The blood exploded out of him. It gushed over his hand, curtained down his chest, pooled around his feet. He remained standing with a look on his face that still gives me nightmares to this day. I would say he was gleeful, triumphant. Then he collapsed, his entire body twitching spastically as more blood spread around him.
I didn’t see any more. Hawthorne had grabbed hold of the wheelchair and spun me away. At the same time, I heard the comforting wail of sirens as police cars approached, somewhere high above.

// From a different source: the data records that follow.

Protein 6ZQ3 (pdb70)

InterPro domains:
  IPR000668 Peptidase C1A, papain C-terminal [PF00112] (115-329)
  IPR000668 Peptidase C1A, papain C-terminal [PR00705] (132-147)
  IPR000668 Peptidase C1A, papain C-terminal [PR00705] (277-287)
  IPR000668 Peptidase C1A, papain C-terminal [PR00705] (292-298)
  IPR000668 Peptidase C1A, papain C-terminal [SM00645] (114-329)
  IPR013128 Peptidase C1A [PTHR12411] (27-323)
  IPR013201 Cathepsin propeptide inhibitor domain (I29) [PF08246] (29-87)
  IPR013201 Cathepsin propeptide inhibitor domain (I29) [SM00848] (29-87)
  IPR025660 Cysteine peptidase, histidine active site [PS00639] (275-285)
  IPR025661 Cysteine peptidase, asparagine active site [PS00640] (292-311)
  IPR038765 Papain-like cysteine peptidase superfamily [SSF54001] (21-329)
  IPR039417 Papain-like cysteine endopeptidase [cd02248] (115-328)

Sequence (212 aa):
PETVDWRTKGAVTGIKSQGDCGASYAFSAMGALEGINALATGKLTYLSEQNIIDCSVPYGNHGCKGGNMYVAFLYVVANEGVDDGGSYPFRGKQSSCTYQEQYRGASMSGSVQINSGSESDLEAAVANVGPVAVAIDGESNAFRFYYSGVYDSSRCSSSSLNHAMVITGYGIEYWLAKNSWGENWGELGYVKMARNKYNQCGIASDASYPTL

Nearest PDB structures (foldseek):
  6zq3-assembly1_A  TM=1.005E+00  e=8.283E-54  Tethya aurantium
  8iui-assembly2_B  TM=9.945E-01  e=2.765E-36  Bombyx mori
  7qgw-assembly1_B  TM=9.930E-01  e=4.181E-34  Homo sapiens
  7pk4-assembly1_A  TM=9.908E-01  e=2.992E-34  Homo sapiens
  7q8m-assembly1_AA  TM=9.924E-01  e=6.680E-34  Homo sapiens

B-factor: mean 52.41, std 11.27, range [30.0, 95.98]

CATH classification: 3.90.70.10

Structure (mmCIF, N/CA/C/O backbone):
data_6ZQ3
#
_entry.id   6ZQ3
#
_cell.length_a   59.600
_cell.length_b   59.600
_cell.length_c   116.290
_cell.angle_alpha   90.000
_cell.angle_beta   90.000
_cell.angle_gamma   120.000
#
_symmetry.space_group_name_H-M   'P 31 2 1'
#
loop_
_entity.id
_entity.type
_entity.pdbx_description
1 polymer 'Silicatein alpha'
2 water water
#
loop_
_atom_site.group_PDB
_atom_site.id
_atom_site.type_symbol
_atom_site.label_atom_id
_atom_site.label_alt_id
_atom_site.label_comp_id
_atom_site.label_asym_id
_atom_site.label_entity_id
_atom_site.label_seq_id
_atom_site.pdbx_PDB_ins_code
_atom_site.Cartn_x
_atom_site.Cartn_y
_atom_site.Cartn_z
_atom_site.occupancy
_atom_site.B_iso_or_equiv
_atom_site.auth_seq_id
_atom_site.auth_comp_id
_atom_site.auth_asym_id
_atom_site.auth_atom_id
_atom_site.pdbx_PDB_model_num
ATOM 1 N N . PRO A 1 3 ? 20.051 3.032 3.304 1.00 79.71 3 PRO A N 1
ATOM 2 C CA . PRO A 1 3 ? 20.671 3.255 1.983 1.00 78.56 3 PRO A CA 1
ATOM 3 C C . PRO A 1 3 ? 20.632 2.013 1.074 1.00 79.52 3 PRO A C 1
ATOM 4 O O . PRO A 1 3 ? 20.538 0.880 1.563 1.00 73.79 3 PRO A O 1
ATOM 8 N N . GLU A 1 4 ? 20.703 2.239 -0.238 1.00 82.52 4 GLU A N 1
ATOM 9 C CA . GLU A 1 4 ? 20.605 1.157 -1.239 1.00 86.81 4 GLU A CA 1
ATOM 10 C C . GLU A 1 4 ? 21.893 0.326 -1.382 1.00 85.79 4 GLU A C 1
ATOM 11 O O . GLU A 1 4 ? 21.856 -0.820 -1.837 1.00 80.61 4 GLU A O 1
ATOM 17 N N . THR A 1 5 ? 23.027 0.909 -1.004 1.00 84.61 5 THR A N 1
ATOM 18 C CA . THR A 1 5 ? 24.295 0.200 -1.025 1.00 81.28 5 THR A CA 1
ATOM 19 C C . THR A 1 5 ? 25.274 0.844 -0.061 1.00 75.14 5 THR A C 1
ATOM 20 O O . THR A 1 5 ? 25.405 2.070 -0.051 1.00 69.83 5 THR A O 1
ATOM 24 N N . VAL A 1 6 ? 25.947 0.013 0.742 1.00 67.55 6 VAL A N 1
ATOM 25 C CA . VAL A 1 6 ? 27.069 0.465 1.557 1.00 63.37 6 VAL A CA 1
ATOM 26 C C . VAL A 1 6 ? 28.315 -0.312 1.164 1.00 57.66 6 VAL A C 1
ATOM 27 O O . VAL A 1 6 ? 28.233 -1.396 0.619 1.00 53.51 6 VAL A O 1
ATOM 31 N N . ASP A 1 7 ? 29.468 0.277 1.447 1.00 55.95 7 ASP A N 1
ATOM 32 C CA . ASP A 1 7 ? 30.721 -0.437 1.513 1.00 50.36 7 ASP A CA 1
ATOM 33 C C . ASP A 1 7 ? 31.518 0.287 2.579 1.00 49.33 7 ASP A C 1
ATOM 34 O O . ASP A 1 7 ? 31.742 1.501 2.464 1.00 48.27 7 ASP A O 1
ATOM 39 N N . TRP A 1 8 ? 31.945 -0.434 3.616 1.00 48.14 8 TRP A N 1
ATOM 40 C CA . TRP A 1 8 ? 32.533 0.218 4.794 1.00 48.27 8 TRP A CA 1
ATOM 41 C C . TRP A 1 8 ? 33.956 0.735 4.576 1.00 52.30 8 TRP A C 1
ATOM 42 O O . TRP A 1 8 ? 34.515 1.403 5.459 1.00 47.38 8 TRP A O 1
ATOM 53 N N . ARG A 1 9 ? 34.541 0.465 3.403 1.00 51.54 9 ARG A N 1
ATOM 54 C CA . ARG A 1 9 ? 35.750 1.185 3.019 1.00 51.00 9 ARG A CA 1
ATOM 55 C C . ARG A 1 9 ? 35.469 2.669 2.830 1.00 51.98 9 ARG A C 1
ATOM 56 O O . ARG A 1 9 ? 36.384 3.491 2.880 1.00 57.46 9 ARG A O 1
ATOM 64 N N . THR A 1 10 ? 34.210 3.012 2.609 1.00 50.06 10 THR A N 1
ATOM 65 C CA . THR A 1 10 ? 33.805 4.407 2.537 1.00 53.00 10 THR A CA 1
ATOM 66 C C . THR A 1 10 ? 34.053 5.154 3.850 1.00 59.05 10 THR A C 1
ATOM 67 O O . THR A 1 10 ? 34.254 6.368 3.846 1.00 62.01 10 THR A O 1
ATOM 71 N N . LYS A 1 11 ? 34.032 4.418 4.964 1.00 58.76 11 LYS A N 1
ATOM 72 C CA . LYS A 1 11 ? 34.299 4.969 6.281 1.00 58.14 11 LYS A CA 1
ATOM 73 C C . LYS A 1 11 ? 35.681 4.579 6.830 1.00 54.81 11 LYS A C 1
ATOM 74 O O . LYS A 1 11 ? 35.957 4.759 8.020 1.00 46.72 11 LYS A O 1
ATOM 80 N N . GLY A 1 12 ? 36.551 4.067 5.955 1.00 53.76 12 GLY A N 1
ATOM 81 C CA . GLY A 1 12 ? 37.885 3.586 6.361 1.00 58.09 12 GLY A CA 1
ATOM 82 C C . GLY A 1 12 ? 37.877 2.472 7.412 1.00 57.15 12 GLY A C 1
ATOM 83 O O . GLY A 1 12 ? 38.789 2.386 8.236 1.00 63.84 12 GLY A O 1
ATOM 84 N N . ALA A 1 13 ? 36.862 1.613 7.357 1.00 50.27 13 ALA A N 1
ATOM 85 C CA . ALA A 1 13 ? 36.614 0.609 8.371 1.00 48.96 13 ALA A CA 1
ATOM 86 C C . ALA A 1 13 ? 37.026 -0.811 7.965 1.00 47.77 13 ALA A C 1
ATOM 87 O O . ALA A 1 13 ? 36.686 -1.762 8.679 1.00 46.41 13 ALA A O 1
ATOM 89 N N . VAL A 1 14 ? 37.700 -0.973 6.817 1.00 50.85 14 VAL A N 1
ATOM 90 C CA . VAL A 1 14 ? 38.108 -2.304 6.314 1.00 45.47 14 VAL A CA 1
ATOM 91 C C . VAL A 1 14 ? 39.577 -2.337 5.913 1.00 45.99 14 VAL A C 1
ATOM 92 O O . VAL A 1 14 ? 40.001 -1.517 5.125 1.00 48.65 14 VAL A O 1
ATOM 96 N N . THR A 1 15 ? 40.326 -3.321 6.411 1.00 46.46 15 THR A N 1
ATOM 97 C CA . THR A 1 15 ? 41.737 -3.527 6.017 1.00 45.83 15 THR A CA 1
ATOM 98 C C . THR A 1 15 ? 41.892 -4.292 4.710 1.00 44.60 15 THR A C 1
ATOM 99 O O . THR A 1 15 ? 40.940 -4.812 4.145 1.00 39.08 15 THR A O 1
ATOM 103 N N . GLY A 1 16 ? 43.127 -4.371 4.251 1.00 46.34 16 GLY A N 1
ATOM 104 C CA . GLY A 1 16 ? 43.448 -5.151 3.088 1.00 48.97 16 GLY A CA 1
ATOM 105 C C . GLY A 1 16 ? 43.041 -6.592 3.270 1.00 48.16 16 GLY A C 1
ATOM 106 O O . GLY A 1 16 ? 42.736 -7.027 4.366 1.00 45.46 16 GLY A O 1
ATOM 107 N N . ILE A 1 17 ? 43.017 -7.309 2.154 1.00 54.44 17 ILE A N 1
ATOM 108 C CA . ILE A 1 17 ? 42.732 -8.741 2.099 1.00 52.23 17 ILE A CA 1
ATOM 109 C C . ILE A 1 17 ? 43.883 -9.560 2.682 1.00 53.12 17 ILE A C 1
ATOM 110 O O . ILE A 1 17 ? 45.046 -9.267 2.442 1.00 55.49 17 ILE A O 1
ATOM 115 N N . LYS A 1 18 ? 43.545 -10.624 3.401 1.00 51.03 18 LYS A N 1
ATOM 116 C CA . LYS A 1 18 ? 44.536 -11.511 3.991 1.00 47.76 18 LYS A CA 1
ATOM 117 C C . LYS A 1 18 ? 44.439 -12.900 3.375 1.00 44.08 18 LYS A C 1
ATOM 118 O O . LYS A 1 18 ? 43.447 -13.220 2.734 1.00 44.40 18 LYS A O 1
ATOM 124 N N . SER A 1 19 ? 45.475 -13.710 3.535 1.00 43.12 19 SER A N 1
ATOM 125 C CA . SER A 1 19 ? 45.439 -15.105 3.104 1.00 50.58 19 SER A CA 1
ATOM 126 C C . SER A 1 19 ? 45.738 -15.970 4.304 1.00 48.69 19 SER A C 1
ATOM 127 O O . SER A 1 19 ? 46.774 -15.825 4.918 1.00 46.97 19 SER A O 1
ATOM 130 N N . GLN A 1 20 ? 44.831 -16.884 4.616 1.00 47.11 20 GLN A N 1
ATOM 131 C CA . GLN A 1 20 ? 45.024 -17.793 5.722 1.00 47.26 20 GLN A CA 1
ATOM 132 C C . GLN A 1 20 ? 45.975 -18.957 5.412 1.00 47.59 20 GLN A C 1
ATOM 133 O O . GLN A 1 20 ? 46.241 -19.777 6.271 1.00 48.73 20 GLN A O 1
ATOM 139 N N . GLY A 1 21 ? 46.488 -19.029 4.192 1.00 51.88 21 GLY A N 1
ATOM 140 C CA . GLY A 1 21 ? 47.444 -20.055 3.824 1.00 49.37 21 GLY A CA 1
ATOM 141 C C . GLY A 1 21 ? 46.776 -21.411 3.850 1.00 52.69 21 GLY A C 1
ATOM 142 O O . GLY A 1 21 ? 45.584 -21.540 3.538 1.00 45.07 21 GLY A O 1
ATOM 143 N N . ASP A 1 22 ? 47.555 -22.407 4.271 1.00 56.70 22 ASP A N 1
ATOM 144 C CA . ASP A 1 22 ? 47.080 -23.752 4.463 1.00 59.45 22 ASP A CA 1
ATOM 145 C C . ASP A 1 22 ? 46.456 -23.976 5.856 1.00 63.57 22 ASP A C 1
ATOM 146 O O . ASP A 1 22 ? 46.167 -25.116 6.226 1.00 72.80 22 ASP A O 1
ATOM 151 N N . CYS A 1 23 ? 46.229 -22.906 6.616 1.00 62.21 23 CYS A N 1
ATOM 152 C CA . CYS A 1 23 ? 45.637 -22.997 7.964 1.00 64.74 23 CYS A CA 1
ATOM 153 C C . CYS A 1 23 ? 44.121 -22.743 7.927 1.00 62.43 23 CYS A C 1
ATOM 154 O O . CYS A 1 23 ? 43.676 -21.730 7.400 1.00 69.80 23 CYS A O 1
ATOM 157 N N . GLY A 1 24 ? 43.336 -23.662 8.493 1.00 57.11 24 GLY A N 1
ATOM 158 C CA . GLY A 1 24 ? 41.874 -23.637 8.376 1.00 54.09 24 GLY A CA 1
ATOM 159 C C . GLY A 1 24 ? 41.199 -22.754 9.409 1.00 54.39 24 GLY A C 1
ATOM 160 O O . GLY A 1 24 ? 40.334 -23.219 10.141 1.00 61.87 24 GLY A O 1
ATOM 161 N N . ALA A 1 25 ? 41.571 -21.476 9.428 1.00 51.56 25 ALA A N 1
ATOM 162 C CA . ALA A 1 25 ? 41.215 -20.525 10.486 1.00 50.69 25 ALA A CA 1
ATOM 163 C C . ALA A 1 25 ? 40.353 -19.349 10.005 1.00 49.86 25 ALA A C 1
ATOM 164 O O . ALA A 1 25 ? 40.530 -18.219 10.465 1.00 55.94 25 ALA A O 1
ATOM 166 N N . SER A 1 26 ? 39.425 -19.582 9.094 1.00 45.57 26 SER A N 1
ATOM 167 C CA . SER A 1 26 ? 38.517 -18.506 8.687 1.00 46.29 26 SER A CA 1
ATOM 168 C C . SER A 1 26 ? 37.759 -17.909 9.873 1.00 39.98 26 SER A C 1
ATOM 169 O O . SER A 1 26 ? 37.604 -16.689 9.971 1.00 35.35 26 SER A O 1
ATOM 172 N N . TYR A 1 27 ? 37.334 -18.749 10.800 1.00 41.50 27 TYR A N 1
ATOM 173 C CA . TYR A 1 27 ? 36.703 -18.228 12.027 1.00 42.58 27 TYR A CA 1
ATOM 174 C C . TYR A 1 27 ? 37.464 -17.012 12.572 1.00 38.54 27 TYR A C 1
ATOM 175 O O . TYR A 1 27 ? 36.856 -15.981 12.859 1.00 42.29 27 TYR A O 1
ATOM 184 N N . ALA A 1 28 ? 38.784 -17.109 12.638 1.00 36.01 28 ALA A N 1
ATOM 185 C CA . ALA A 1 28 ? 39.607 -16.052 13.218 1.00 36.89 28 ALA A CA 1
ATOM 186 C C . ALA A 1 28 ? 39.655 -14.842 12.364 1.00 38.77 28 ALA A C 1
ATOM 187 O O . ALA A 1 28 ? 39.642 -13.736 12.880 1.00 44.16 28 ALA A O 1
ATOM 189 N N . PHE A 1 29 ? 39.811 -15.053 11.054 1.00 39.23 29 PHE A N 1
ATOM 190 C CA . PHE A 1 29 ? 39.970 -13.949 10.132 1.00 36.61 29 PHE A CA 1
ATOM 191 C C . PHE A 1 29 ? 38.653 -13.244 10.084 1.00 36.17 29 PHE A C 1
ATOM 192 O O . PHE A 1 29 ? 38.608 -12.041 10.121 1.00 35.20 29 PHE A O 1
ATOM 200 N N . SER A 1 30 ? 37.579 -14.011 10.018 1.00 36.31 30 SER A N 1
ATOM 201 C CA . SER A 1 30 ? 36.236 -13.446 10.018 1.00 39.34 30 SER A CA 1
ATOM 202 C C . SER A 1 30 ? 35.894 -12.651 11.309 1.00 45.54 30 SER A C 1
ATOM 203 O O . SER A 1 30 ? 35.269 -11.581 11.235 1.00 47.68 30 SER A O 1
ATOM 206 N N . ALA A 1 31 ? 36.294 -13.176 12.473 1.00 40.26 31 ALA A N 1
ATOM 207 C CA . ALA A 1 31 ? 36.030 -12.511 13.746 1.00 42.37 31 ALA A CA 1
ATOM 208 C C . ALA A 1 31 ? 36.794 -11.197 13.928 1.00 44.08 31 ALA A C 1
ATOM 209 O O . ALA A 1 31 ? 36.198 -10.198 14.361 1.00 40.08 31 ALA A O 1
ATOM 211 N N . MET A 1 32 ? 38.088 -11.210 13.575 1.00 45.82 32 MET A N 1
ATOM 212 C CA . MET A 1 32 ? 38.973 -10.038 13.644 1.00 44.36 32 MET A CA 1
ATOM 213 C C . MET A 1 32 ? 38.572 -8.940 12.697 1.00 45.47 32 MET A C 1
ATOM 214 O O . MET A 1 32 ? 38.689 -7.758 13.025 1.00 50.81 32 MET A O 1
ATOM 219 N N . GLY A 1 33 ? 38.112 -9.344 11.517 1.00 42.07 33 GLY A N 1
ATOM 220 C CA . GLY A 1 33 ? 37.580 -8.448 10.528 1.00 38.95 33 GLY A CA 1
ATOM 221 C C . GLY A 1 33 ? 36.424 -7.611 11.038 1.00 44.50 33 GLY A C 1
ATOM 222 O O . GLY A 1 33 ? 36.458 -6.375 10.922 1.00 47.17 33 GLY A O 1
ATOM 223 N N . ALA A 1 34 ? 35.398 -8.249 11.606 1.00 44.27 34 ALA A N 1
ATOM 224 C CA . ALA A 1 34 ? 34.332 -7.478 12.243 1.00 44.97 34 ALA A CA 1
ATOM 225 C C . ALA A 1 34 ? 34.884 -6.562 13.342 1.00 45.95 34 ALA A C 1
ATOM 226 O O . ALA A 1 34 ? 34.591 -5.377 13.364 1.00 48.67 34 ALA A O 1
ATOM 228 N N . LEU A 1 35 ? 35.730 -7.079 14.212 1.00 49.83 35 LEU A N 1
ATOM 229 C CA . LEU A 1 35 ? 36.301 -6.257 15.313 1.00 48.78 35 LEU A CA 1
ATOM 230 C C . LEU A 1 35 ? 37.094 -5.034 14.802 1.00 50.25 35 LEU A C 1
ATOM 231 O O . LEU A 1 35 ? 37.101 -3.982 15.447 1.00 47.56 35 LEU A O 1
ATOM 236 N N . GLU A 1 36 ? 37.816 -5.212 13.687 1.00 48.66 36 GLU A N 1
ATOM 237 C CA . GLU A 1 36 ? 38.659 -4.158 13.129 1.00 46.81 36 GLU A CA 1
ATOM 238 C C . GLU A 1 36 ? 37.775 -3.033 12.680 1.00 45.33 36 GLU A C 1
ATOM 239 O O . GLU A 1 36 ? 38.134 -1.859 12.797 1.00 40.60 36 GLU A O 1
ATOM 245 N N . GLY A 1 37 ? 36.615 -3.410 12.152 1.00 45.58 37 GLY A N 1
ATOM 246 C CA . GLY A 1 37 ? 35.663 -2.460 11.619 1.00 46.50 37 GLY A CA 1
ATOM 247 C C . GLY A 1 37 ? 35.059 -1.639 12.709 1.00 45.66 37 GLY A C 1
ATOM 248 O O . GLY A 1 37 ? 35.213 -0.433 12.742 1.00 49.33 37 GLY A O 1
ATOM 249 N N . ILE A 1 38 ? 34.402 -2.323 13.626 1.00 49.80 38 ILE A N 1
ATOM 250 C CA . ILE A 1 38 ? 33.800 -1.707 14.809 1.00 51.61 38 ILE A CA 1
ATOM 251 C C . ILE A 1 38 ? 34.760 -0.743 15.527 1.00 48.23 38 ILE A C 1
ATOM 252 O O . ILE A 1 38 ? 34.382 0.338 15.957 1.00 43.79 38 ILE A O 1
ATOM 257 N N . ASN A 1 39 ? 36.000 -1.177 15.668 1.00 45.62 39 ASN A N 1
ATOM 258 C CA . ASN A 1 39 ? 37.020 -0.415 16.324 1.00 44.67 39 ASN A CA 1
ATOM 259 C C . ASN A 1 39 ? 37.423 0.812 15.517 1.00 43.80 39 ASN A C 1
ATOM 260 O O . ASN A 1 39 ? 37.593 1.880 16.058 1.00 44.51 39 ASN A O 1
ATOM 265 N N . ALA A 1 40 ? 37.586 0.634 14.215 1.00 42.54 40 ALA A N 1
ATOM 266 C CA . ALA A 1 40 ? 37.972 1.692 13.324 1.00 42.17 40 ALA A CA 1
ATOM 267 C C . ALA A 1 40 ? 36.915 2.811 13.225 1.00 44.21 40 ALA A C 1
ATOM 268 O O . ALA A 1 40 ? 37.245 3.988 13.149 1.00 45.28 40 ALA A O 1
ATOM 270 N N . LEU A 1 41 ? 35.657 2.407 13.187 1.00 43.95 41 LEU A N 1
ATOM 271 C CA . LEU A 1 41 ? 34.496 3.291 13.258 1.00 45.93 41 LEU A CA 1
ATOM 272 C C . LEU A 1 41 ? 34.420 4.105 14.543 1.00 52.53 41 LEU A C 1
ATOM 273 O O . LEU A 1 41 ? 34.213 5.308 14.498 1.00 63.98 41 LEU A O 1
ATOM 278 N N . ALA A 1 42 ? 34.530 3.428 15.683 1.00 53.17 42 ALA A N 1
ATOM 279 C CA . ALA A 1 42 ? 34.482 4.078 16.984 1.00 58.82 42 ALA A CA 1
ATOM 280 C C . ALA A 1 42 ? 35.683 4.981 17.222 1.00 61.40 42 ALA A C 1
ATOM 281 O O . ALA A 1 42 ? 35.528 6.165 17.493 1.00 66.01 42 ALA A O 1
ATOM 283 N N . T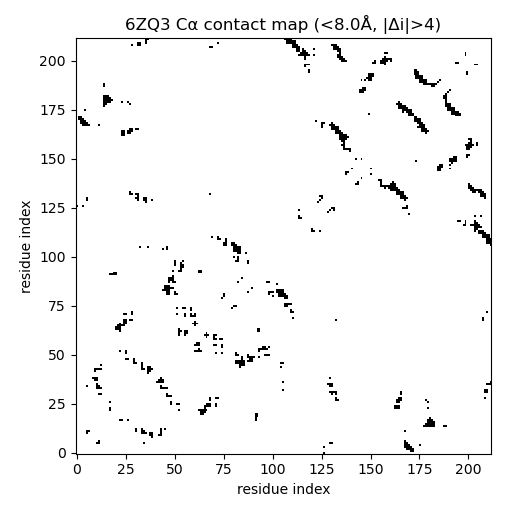HR A 1 43 ? 36.878 4.405 17.125 1.00 60.69 43 THR A N 1
ATOM 284 C CA . THR A 1 43 ? 38.112 5.124 17.413 1.00 58.85 43 THR A CA 1
ATOM 285 C C . THR A 1 43 ? 38.491 6.092 16.301 1.00 57.93 43 THR A C 1
ATOM 286 O O . THR A 1 43 ? 39.259 7.009 16.536 1.00 63.38 43 THR A O 1
ATOM 290 N N . GLY A 1 44 ? 37.984 5.877 15.090 1.00 61.47 44 GLY A N 1
ATOM 291 C CA . GLY A 1 44 ? 38.368 6.684 13.924 1.00 61.24 44 GLY A CA 1
ATOM 292 C C . GLY A 1 44 ? 39.682 6.290 13.255 1.00 67.55 44 GLY A C 1
ATOM 293 O O . GLY A 1 44 ? 40.094 6.921 12.277 1.00 69.73 44 GLY A O 1
ATOM 294 N N . LY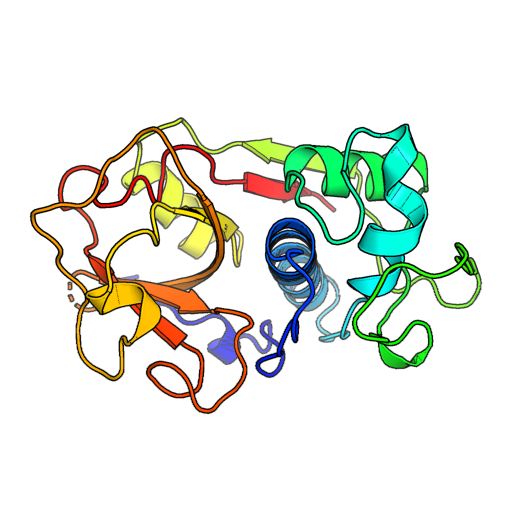S A 1 45 ? 40.343 5.254 13.774 1.00 71.53 45 LYS A N 1
ATOM 295 C CA . LYS A 1 45 ? 41.625 4.781 13.246 1.00 69.62 45 LYS A CA 1
ATOM 296 C C . LYS A 1 45 ? 41.531 3.291 12.964 1.00 67.46 45 LYS A C 1
ATOM 297 O O . LYS A 1 45 ? 41.139 2.506 13.824 1.00 73.61 45 LYS A O 1
ATOM 303 N N . LEU A 1 46 ? 41.890 2.902 11.753 1.00 65.05 46 LEU A N 1
ATOM 304 C CA . LEU A 1 46 ? 41.862 1.504 11.371 1.00 64.84 46 LEU A CA 1
ATOM 305 C C . LEU A 1 46 ? 43.137 0.855 11.888 1.00 61.10 46 LEU A C 1
ATOM 306 O O . LEU A 1 46 ? 44.223 1.300 11.567 1.00 61.40 46 LEU A O 1
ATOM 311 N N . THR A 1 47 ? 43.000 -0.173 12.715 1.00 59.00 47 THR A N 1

‘What are you doing here? Jesus Christ!’
Hawthorne crouched beside me, staring wide-eyed at the two scalpels, wondering why I wasn’t getting to my feet. And I can honestly say that Watson had never looked up to Sherlock Holmes nor Hastings admired Poirot more than I loved Hawthorne right then and my last thought before I passed out was how lucky I was to have him on my side.
Twenty-three
Visiting Hours
In retrospect, it’s a pity that I decided to write all this in the first person as it will have been obvious all along that I wasn’t going to die. It’s a literary convention that the first-person narrator can’t be killed although it’s true that one of my favourite films, Sunset Boulevard, breaks all the rules with its opening shot and there are one or two novels, The Lovely Bones for example, that do the same. I wish there had been some way to disguise the fact that I would make it through to this chapter and wake up in the A&E Unit of Charing Cross Hospital, just a short way down the Fulham Palace Road, but I’m afraid I couldn’t think of one. So much for suspense!
I’m a little embarrassed that I had managed to pass out a second time during the course of a single investigation but the doctor assured me it was more to do with the drug I had been given than my own faint-heartedness. This turned out to be Rohypnol, the date-rape drug no less. We would never discover where Cornwallis had managed to get it from – although his wife, Barbara, was a pharmacist so perhaps he had got it through her. I never found out what happened to her and her children, by the way. It can’t have been much fun discovering that she had been married to a psychopath.